#### [WORK REQUEST]
Reproduce all of the data exactly. Images are not to appear in the reply.

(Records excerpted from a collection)
########################################

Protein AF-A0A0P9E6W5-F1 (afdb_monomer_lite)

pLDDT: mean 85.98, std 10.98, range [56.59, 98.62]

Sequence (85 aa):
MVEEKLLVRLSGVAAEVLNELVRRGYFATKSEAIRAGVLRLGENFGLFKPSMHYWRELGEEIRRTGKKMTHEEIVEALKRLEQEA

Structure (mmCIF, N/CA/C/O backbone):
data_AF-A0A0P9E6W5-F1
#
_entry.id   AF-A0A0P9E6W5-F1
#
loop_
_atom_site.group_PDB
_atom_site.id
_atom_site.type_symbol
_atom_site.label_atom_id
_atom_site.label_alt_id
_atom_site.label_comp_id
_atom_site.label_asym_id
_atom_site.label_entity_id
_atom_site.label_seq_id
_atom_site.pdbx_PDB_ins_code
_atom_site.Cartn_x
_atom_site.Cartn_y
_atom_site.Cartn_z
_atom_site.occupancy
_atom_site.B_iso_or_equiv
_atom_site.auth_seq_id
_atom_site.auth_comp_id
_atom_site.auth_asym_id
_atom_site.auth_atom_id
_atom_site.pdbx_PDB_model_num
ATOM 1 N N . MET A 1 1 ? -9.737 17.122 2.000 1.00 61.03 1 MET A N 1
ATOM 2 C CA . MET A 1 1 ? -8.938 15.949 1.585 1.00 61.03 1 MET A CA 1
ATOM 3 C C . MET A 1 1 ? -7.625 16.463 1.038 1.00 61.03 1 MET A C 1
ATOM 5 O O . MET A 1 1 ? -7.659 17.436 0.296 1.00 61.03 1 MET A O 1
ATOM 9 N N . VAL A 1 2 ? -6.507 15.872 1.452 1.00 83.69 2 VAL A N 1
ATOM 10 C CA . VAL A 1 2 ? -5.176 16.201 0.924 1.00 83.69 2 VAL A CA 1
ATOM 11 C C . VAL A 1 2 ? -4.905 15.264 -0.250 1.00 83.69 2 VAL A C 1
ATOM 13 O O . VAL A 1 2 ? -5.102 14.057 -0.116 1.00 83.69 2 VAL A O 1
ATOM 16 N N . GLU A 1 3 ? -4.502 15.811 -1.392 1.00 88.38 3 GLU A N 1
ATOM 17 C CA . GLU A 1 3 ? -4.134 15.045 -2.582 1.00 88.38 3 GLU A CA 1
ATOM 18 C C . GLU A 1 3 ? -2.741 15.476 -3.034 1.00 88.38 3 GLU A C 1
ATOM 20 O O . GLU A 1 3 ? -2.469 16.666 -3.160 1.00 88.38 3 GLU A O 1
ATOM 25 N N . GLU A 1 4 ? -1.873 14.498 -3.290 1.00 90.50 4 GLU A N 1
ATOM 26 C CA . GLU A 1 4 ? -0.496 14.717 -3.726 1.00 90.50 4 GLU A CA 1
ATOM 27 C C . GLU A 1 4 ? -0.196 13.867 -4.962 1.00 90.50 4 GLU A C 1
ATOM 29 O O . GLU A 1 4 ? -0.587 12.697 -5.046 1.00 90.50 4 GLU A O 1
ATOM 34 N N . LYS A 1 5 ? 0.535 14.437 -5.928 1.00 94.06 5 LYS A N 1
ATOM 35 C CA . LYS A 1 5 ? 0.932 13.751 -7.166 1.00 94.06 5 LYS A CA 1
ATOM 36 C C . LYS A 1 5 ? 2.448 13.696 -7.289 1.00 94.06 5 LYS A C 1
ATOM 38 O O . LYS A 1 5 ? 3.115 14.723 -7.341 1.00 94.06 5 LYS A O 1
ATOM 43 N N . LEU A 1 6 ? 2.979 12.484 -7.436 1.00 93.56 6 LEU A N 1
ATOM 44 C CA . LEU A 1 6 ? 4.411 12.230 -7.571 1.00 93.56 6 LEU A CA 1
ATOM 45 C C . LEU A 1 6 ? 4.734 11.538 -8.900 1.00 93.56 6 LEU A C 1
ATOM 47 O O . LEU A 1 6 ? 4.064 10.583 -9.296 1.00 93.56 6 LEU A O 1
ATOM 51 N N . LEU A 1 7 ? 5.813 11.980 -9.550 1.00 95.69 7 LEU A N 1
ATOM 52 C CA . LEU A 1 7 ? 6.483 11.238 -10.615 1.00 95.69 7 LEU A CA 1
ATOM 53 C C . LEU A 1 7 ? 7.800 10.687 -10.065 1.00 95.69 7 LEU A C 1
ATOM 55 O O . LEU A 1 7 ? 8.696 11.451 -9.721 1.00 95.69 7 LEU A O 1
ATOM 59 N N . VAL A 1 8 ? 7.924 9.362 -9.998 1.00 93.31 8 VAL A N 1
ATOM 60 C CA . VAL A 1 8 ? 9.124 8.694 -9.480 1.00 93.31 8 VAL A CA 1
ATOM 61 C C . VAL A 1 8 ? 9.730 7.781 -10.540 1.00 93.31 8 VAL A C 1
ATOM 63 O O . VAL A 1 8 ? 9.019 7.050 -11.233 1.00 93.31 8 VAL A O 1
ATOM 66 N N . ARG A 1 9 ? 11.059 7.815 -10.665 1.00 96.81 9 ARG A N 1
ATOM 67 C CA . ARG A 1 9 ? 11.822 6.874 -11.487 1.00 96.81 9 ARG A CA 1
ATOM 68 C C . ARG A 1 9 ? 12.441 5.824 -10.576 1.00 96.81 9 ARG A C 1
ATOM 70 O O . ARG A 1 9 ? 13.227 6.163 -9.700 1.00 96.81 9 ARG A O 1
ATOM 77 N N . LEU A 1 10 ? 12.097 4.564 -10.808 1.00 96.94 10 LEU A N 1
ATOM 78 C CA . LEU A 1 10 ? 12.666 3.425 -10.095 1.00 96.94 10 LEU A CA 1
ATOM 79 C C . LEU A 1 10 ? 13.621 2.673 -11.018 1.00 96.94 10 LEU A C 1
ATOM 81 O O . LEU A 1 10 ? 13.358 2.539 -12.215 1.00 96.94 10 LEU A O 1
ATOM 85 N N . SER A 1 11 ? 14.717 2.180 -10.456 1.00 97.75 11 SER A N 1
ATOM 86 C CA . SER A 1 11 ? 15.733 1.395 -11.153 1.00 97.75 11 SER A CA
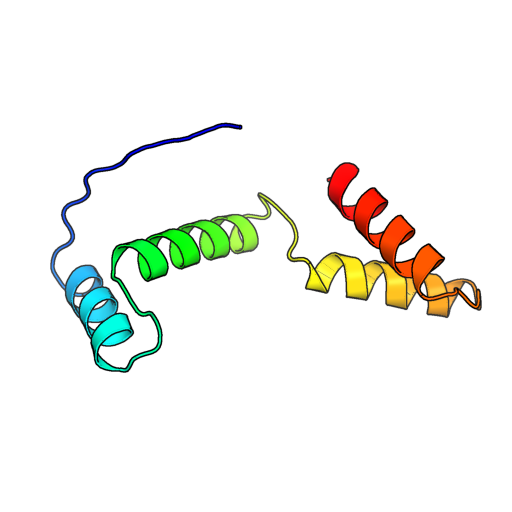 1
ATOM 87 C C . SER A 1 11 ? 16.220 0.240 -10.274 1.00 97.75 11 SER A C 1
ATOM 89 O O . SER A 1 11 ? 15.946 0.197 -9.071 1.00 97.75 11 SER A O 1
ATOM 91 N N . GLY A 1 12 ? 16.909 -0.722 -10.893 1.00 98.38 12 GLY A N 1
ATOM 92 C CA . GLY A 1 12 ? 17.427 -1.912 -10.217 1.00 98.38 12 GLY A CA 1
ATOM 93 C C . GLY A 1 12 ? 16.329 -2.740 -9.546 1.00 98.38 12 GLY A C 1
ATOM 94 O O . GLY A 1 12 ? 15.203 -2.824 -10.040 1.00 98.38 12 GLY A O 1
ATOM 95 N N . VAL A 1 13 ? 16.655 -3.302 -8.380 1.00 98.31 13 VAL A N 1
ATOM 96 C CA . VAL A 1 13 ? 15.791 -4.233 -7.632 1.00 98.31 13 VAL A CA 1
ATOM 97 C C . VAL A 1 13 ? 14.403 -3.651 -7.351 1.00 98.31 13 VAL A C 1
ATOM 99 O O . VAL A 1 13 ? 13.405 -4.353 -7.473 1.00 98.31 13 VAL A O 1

########################################

#### [OUTPUT]
Protein AF-A0A0P9E6W5-F1 (afdb_monomer_lite)

pLDDT: mean 85.98, std 10.98, range [56.59, 98.62]

Sequence (85 aa):
MVEEKLLVRLSGVAAEVLNELVRRGYFATKSEAIRAGVLRLGENFGLFKPSMHYWRELGEEIRRTGKKMTHEEIVEALKRLEQEA

Structure (mmCIF, N/CA/C/O backbone):
data_AF-A0A0P9E6W5-F1
#
_entry.id   AF-A0A0P9E6W5-F1
#
loop_
_atom_site.group_PDB
_atom_site.id
_atom_site.type_symbol
_atom_site.label_atom_id
_atom_site.label_alt_id
_atom_site.label_comp_id
_atom_site.label_asym_id
_atom_site.label_entity_id
_atom_site.label_seq_id
_atom_site.pdbx_PDB_ins_code
_atom_site.Cartn_x
_atom_site.Cartn_y
_atom_site.Cartn_z
_atom_site.occupancy
_atom_site.B_iso_or_equiv
_atom_site.auth_seq_id
_atom_site.auth_comp_id
_atom_site.auth_asym_id
_atom_site.auth_atom_id
_atom_site.pdbx_PDB_model_num
ATOM 1 N N . MET A 1 1 ? -9.737 17.122 2.000 1.00 61.03 1 MET A N 1
ATOM 2 C CA . MET A 1 1 ? -8.938 15.949 1.585 1.00 61.03 1 MET A CA 1
ATOM 3 C C . MET A 1 1 ? -7.625 16.463 1.038 1.00 61.03 1 MET A C 1
ATOM 5 O O . MET A 1 1 ? -7.659 17.436 0.296 1.00 61.03 1 MET A O 1
ATOM 9 N N . VAL A 1 2 ? -6.507 15.872 1.452 1.00 83.69 2 VAL A N 1
ATOM 10 C CA . VAL A 1 2 ? -5.176 16.201 0.924 1.00 83.69 2 VAL A CA 1
ATOM 11 C C . VAL A 1 2 ? -4.905 15.264 -0.250 1.00 83.69 2 VAL A C 1
ATOM 13 O O . VAL A 1 2 ? -5.102 14.057 -0.116 1.00 83.69 2 VAL A O 1
ATOM 16 N N . GLU A 1 3 ? -4.502 15.811 -1.392 1.00 88.38 3 GLU A N 1
ATOM 17 C CA . GLU A 1 3 ? -4.134 15.045 -2.582 1.00 88.38 3 GLU A CA 1
ATOM 18 C C . GLU A 1 3 ? -2.741 15.476 -3.034 1.00 88.38 3 GLU A C 1
ATOM 20 O O . GLU A 1 3 ? -2.469 16.666 -3.160 1.00 88.38 3 GLU A O 1
ATOM 25 N N . GLU A 1 4 ? -1.873 14.498 -3.290 1.00 90.50 4 GLU A N 1
ATOM 26 C CA . GLU A 1 4 ? -0.496 14.717 -3.726 1.00 90.50 4 GLU A CA 1
ATOM 27 C C . GLU A 1 4 ? -0.196 13.867 -4.962 1.00 90.50 4 GLU A C 1
ATOM 29 O O . GLU A 1 4 ? -0.587 12.697 -5.046 1.00 90.50 4 GLU A O 1
ATOM 34 N N . LYS A 1 5 ? 0.535 14.437 -5.928 1.00 94.06 5 LYS A N 1
ATOM 35 C CA . LYS A 1 5 ? 0.932 13.751 -7.166 1.00 94.06 5 LYS A CA 1
ATOM 36 C C . LYS A 1 5 ? 2.448 13.696 -7.289 1.00 94.06 5 LYS A C 1
ATOM 38 O O . LYS A 1 5 ? 3.115 14.723 -7.341 1.00 94.06 5 LYS A O 1
ATOM 43 N N . LEU A 1 6 ? 2.979 12.484 -7.436 1.00 93.56 6 LEU A N 1
ATOM 44 C CA . LEU A 1 6 ? 4.411 12.230 -7.571 1.00 93.56 6 LEU A CA 1
ATOM 45 C C . LEU A 1 6 ? 4.734 11.538 -8.900 1.00 93.56 6 LEU A C 1
ATOM 47 O O . LEU A 1 6 ? 4.064 10.583 -9.296 1.00 93.56 6 LEU A O 1
ATOM 51 N N . LEU A 1 7 ? 5.813 11.980 -9.550 1.00 95.69 7 LEU A N 1
ATOM 52 C CA . LEU A 1 7 ? 6.483 11.238 -10.615 1.00 95.69 7 LEU A CA 1
ATOM 53 C C . LEU A 1 7 ? 7.800 10.687 -10.065 1.00 95.69 7 LEU A C 1
ATOM 55 O O . LEU A 1 7 ? 8.696 11.451 -9.721 1.00 95.69 7 LEU A O 1
ATOM 59 N N . VAL A 1 8 ? 7.924 9.362 -9.998 1.00 93.31 8 VAL A N 1
ATOM 60 C CA . VAL A 1 8 ? 9.124 8.694 -9.480 1.00 93.31 8 VAL A CA 1
ATOM 61 C C . VAL A 1 8 ? 9.730 7.781 -10.540 1.00 93.31 8 VAL A C 1
ATOM 63 O O . VAL A 1 8 ? 9.019 7.050 -11.233 1.00 93.31 8 VAL A O 1
ATOM 66 N N . ARG A 1 9 ? 11.059 7.815 -10.665 1.00 96.81 9 ARG A N 1
ATOM 67 C CA . ARG A 1 9 ? 11.822 6.874 -11.487 1.00 96.81 9 ARG A CA 1
ATOM 68 C C . ARG A 1 9 ? 12.441 5.824 -10.576 1.00 96.81 9 ARG A C 1
ATOM 70 O O . ARG A 1 9 ? 13.227 6.163 -9.700 1.00 96.81 9 ARG A O 1
ATOM 77 N N . LEU A 1 10 ? 12.097 4.564 -10.808 1.00 96.94 10 LEU A N 1
ATOM 78 C CA . LEU A 1 10 ? 12.666 3.425 -10.095 1.00 96.94 10 LEU A CA 1
ATOM 79 C C . LEU A 1 10 ? 13.621 2.673 -11.018 1.00 96.94 10 LEU A C 1
ATOM 81 O O . LEU A 1 10 ? 13.358 2.539 -12.215 1.00 96.94 10 LEU A O 1
ATOM 85 N N . SER A 1 11 ? 14.717 2.180 -10.456 1.00 97.75 11 SER A N 1
ATOM 86 C CA . SER A 1 11 ? 15.733 1.395 -11.153 1.00 97.75 11 SER A CA
 1
ATOM 87 C C . SER A 1 11 ? 16.220 0.240 -10.274 1.00 97.75 11 SER A C 1
ATOM 89 O O . SER A 1 11 ? 15.946 0.197 -9.071 1.00 97.75 11 SER A O 1
ATOM 91 N N . GLY A 1 12 ? 16.909 -0.722 -10.893 1.00 98.38 12 GLY A N 1
ATOM 92 C CA . GLY A 1 12 ? 17.427 -1.912 -10.217 1.00 98.38 12 GLY A CA 1
ATOM 93 C C . GLY A 1 12 ? 16.329 -2.740 -9.546 1.00 98.38 12 GLY A C 1
ATOM 94 O O . GLY A 1 12 ? 15.203 -2.824 -10.040 1.00 98.38 12 GLY A O 1
ATOM 95 N N . VAL A 1 13 ? 16.655 -3.302 -8.380 1.00 98.31 13 VAL A N 1
ATOM 96 C CA . VAL A 1 13 ? 15.791 -4.233 -7.632 1.00 98.31 13 VAL A CA 1
ATOM 97 C C . VAL A 1 13 ? 14.403 -3.651 -7.351 1.00 98.31 13 VAL A C 1
ATOM 99 O O . VAL A 1 13 ? 13.405 -4.353 -7.473 1.00 98.31 13 VAL A O 1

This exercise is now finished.